1PM – I had to eat something to try to get rid of the nausea. I was planning on eating lunch at 2PM. Lunch was NS Three Cheese Chicken (chicken, rotini- style pasta and broccoli in a cheesy sauce) and a small tomato. I liked the NS entree. I get to pick what food I want next month. I may get 2 or 3 of these. It wasn’t very filling but I haven’t tried the other lunches so I don’t know. Maybe all the lunches aren’t filling. I don’t know what to do now. I have to walk my dog but it is so hot and I don’t want to faint.
2PM – So far I’ve only had 16oz of water. That may be part of the problem. Walked my dog. Did not faint. I don’t feel as nauseous. Lightheaded? Maybe. Nap time.
4PM – feeling pretty good. Well, I did just wake up from a nap. I didn’t nap for two whole hours. I wish! I kind of want to have dinner now.
4:30PM (dinner) – I had NS thick crust pizza. The crust was a little too tough. I might have microwaved it too long. I also had a medium salad on the side with just greens and cucumbers. I am allowed to add 2 tbsp. of any kind of salad dressing so I added that amount of caesar dressing. Most people put veggies on the pizza but I just ate it plain. I’m scared to do anything involving standing because I might feel like crap again. So far I’ve had 765 calories (thanks to the NS website) which is not enough for my body but I’m still not “starving”.

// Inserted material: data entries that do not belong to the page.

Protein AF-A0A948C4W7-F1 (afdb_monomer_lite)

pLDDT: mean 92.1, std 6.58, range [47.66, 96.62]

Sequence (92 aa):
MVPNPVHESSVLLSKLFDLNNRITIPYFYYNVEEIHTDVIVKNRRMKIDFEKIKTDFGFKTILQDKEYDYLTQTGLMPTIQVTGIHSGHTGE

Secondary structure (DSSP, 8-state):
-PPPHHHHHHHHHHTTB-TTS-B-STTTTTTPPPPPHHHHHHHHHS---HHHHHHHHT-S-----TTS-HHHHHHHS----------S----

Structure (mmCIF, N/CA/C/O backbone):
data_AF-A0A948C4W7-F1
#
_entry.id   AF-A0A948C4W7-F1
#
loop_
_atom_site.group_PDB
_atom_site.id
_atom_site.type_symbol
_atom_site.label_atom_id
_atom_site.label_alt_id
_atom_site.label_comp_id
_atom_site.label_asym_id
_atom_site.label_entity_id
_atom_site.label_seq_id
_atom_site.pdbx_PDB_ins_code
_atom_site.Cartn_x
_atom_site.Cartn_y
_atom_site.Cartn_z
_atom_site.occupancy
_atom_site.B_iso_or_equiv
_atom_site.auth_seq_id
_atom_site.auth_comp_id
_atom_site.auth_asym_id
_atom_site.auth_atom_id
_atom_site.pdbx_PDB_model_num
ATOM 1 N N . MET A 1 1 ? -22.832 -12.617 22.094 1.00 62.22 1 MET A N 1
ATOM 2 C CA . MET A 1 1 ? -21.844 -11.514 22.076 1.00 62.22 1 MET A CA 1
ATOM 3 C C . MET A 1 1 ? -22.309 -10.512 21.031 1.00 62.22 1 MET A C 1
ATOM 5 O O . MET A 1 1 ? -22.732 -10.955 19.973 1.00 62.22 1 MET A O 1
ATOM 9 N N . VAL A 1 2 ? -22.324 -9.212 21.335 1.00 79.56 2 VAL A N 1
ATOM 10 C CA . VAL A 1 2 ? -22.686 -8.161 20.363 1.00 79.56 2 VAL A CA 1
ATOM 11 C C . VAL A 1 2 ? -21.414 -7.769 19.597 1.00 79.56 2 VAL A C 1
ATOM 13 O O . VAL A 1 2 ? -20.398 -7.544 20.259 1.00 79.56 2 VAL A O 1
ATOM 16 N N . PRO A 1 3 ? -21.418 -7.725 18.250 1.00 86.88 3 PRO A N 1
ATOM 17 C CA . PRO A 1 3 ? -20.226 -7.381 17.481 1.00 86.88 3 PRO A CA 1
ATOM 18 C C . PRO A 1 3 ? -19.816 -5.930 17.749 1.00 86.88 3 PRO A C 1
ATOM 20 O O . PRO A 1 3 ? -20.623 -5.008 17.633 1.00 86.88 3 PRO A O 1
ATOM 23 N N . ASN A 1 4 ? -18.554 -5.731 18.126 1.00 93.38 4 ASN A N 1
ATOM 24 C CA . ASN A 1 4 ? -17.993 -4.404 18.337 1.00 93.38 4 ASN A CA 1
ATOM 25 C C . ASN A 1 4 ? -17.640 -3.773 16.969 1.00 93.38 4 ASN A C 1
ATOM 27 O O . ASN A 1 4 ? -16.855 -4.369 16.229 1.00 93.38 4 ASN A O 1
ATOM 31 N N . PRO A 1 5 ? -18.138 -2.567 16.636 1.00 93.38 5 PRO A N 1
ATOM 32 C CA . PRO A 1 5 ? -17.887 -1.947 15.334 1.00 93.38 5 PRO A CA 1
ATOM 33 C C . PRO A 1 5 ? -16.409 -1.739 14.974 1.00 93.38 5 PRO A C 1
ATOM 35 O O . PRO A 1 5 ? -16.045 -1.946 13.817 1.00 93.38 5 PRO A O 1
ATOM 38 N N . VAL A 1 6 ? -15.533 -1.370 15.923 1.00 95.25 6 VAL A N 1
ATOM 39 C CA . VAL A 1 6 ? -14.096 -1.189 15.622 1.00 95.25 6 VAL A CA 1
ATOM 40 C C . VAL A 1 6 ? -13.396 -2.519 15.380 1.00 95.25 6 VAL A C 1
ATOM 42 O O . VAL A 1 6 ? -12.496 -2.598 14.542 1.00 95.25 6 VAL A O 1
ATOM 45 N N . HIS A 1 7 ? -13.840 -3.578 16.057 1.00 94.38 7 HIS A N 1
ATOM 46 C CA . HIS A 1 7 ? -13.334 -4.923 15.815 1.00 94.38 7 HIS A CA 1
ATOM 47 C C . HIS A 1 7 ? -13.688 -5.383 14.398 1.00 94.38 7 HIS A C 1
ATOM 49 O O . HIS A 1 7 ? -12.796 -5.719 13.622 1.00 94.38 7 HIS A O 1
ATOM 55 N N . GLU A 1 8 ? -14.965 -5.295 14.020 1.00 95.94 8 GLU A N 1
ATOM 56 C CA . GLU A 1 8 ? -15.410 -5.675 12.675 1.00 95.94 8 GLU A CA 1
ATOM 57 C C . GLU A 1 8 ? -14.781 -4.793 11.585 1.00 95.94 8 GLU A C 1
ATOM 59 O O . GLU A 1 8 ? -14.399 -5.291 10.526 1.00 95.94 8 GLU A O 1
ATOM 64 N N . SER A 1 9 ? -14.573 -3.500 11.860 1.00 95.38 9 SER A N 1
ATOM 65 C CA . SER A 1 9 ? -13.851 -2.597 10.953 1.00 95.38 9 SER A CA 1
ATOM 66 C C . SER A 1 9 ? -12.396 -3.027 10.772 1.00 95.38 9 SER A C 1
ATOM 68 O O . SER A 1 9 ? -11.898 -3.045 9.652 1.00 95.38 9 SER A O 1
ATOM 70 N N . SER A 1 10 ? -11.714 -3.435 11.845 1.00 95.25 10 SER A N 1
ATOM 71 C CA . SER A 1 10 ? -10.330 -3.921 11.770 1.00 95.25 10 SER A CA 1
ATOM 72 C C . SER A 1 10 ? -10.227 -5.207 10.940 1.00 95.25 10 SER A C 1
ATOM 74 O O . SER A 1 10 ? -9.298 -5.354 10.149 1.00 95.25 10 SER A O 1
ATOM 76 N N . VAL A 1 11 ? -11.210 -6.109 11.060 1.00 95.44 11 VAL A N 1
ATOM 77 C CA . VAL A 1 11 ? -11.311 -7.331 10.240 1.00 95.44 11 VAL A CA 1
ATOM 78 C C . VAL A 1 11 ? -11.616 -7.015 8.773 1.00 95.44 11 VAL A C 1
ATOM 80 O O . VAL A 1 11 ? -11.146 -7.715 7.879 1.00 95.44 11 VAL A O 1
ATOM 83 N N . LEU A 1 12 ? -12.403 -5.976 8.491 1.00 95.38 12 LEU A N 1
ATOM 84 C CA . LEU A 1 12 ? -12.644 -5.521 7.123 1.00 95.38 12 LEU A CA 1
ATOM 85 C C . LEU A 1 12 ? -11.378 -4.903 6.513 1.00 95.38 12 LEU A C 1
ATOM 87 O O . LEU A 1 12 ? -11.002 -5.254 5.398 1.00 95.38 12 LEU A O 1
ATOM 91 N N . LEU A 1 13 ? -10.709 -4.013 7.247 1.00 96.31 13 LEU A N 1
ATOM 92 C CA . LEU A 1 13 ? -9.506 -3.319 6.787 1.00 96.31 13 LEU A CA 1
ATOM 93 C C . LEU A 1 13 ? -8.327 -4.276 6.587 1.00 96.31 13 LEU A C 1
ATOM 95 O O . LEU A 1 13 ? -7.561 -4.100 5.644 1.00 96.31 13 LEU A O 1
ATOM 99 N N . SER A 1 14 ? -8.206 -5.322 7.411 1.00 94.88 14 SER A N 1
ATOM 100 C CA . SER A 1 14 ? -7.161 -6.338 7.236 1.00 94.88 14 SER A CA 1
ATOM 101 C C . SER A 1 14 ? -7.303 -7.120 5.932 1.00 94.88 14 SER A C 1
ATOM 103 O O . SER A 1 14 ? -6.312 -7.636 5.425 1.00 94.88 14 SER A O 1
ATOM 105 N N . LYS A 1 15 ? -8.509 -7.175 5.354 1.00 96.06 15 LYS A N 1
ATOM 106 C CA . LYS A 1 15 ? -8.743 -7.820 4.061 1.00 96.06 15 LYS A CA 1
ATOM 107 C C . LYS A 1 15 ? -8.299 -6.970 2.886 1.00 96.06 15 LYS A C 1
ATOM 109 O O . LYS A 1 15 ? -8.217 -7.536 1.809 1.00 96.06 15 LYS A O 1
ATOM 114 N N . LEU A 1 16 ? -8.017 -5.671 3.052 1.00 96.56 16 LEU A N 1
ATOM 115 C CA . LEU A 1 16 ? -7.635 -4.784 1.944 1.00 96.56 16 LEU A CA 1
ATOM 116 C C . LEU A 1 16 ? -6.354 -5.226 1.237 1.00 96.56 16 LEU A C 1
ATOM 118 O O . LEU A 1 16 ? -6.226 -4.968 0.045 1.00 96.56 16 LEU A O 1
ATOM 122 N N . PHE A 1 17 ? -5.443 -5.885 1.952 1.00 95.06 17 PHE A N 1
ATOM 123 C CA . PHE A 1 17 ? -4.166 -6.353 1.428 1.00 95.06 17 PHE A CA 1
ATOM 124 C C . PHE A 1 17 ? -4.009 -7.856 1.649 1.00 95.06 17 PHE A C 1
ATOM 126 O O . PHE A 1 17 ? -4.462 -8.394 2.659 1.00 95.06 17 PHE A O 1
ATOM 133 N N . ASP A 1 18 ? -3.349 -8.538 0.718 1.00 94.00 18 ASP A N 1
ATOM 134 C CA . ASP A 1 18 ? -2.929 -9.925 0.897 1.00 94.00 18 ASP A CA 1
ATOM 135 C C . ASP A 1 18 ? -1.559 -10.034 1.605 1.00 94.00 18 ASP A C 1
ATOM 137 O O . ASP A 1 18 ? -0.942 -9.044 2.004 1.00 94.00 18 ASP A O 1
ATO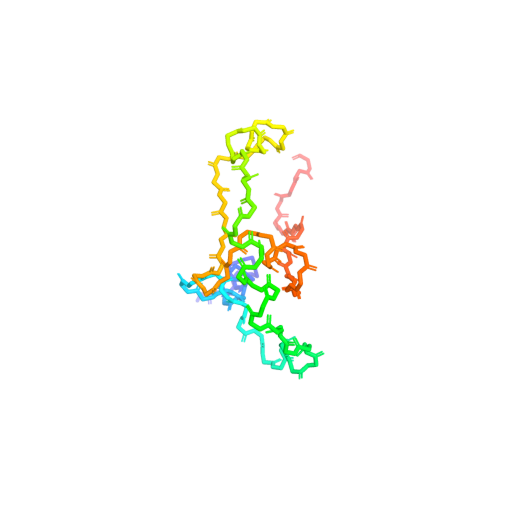M 141 N N . LEU A 1 19 ? -1.047 -11.262 1.746 1.00 92.38 19 LEU A N 1
ATOM 142 C CA . LEU A 1 19 ? 0.263 -11.540 2.360 1.00 92.38 19 LEU A CA 1
ATOM 143 C C . LEU A 1 19 ? 1.462 -11.011 1.551 1.00 92.38 19 LEU A C 1
ATOM 145 O O . LEU A 1 19 ? 2.599 -11.060 2.027 1.00 92.38 19 LEU A O 1
ATOM 149 N N . ASN A 1 20 ? 1.234 -10.555 0.322 1.00 92.06 20 ASN A N 1
ATOM 150 C CA . ASN A 1 20 ? 2.233 -9.952 -0.544 1.00 92.06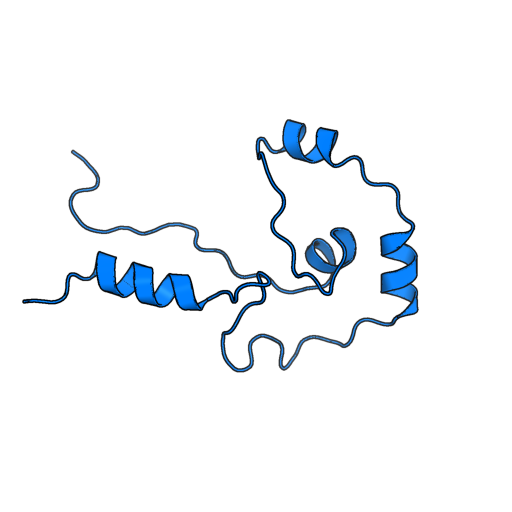 20 ASN A CA 1
ATOM 151 C C . ASN A 1 20 ? 2.085 -8.427 -0.609 1.00 92.06 20 ASN A C 1
ATOM 153 O O . ASN A 1 20 ? 2.775 -7.824 -1.414 1.00 92.06 20 ASN A O 1
ATOM 157 N N . ASN A 1 21 ? 1.253 -7.801 0.236 1.00 91.81 21 ASN A N 1
ATOM 158 C CA . ASN A 1 21 ? 0.912 -6.372 0.200 1.00 91.81 21 ASN A CA 1
ATOM 159 C C . ASN A 1 21 ? 0.177 -5.922 -1.077 1.00 91.81 21 ASN A C 1
ATOM 161 O O . ASN A 1 21 ? 0.181 -4.732 -1.398 1.00 91.81 21 ASN A O 1
ATOM 165 N N . ARG A 1 22 ? -0.480 -6.837 -1.798 1.00 94.12 22 ARG A N 1
ATOM 166 C CA . ARG A 1 22 ? -1.307 -6.493 -2.958 1.00 94.12 22 ARG A CA 1
ATOM 167 C C . ARG A 1 22 ? -2.733 -6.183 -2.528 1.00 94.12 22 ARG A C 1
ATOM 169 O O . ARG A 1 22 ? -3.280 -6.859 -1.658 1.00 94.12 22 ARG A O 1
ATOM 176 N N . ILE A 1 23 ? -3.351 -5.182 -3.150 1.00 95.69 23 ILE A N 1
ATOM 177 C CA . ILE A 1 23 ? -4.719 -4.772 -2.824 1.00 95.69 23 ILE A CA 1
ATOM 178 C C . ILE A 1 23 ? -5.709 -5.808 -3.363 1.00 95.69 23 ILE A C 1
ATOM 180 O O . ILE A 1 23 ? -5.636 -6.214 -4.519 1.00 95.69 23 ILE A O 1
ATOM 184 N N . THR A 1 24 ? -6.650 -6.244 -2.533 1.00 96.38 24 THR A N 1
ATOM 185 C CA . THR A 1 24 ? -7.559 -7.365 -2.847 1.00 96.38 24 THR A CA 1
ATOM 186 C C . THR A 1 24 ? -8.944 -6.922 -3.323 1.00 96.38 24 THR A C 1
ATOM 188 O O . THR A 1 24 ? -9.783 -7.764 -3.648 1.00 96.38 24 THR A O 1
ATOM 191 N N . ILE A 1 25 ? -9.215 -5.611 -3.340 1.00 96.44 25 ILE A N 1
ATOM 192 C CA . ILE A 1 25 ? -10.519 -5.069 -3.729 1.00 96.44 25 ILE A CA 1
ATOM 193 C C . ILE A 1 25 ? -10.857 -5.538 -5.160 1.00 96.44 25 ILE A C 1
ATOM 195 O O . ILE A 1 25 ? -10.049 -5.350 -6.076 1.00 96.44 25 ILE A O 1
ATOM 199 N N . PRO A 1 26 ? -12.048 -6.123 -5.394 1.00 96.31 26 PRO A N 1
ATOM 200 C CA . PRO A 1 26 ? -12.464 -6.530 -6.730 1.00 96.31 26 PRO A CA 1
ATOM 201 C C . PRO A 1 26 ? -12.393 -5.371 -7.723 1.00 96.31 26 PRO A C 1
ATOM 203 O O . PRO A 1 26 ? -12.828 -4.261 -7.425 1.00 96.31 26 PRO A O 1
ATOM 206 N N . TYR A 1 27 ? -11.856 -5.641 -8.913 1.00 96.00 27 TYR A N 1
ATOM 207 C CA . TYR A 1 27 ? -11.691 -4.661 -9.993 1.00 96.00 27 TYR A CA 1
ATOM 208 C C . TYR A 1 27 ? -10.788 -3.458 -9.666 1.00 96.00 27 TYR A C 1
ATOM 210 O O . TYR A 1 27 ? -10.715 -2.537 -10.476 1.00 96.00 27 TYR A O 1
ATOM 218 N N . PHE A 1 28 ? -10.041 -3.473 -8.553 1.00 96.38 28 PHE A N 1
ATOM 219 C CA . PHE A 1 28 ? -9.154 -2.365 -8.172 1.00 96.38 28 PHE A CA 1
ATOM 220 C C . PHE A 1 28 ? -8.132 -2.018 -9.261 1.00 96.38 28 PHE A C 1
ATOM 222 O O . PHE A 1 28 ? -7.877 -0.849 -9.530 1.00 96.38 28 PHE A O 1
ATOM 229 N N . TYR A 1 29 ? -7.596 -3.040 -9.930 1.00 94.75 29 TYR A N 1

At 8PM, I had the NS cravings crusher shake (with ice) and NS milk chocolate flavored pretzels YES I HAD A SNACK DURING THE FIRST WEEK. I’m done with the “fast 5”. I think it’s BS. Btw, the pretzels were awesome.
That was today. I had approximately 1,250 calories today. I don’t do calories but I think that constitutes a diet. I don’t think springs/summers where I live are made for “fast 5”. Can anyone survive on fast 5? Hunger isn’t the issue for me, I just felt weak sometimes.
I cannot overstate how absurd I think “fast 5” is. However, I will not knock the whole NS program over one silly idea. It “only” lasts a week…if you can take it. I think fast 5 is relatively new and they may come up with something different in the future. I guess I won’t be a NS spokesperson. 🙂 I will continue with the NS regular program. I’m optimistic about the program.
I’m going to eventually do an entry on what happens after NS. I’ve already learned a ton and I have only been eating the food for one day but I’ve been a member for over 10 days and I have devoured a lot of info from the website and message boards. I’m envious of the people that get to stay on NS forever or even 6 months. That’s not me. Too expensive. I already have ideas on what I will eat once NS is over for me. Hint: Small portions, lots of veggies, and eat something every 3-4 hours. Also, drink water. I didn’t do that great with water today. I know. I know.
I know this seems like a long ramble but I hope it helps someone who is curious about NS.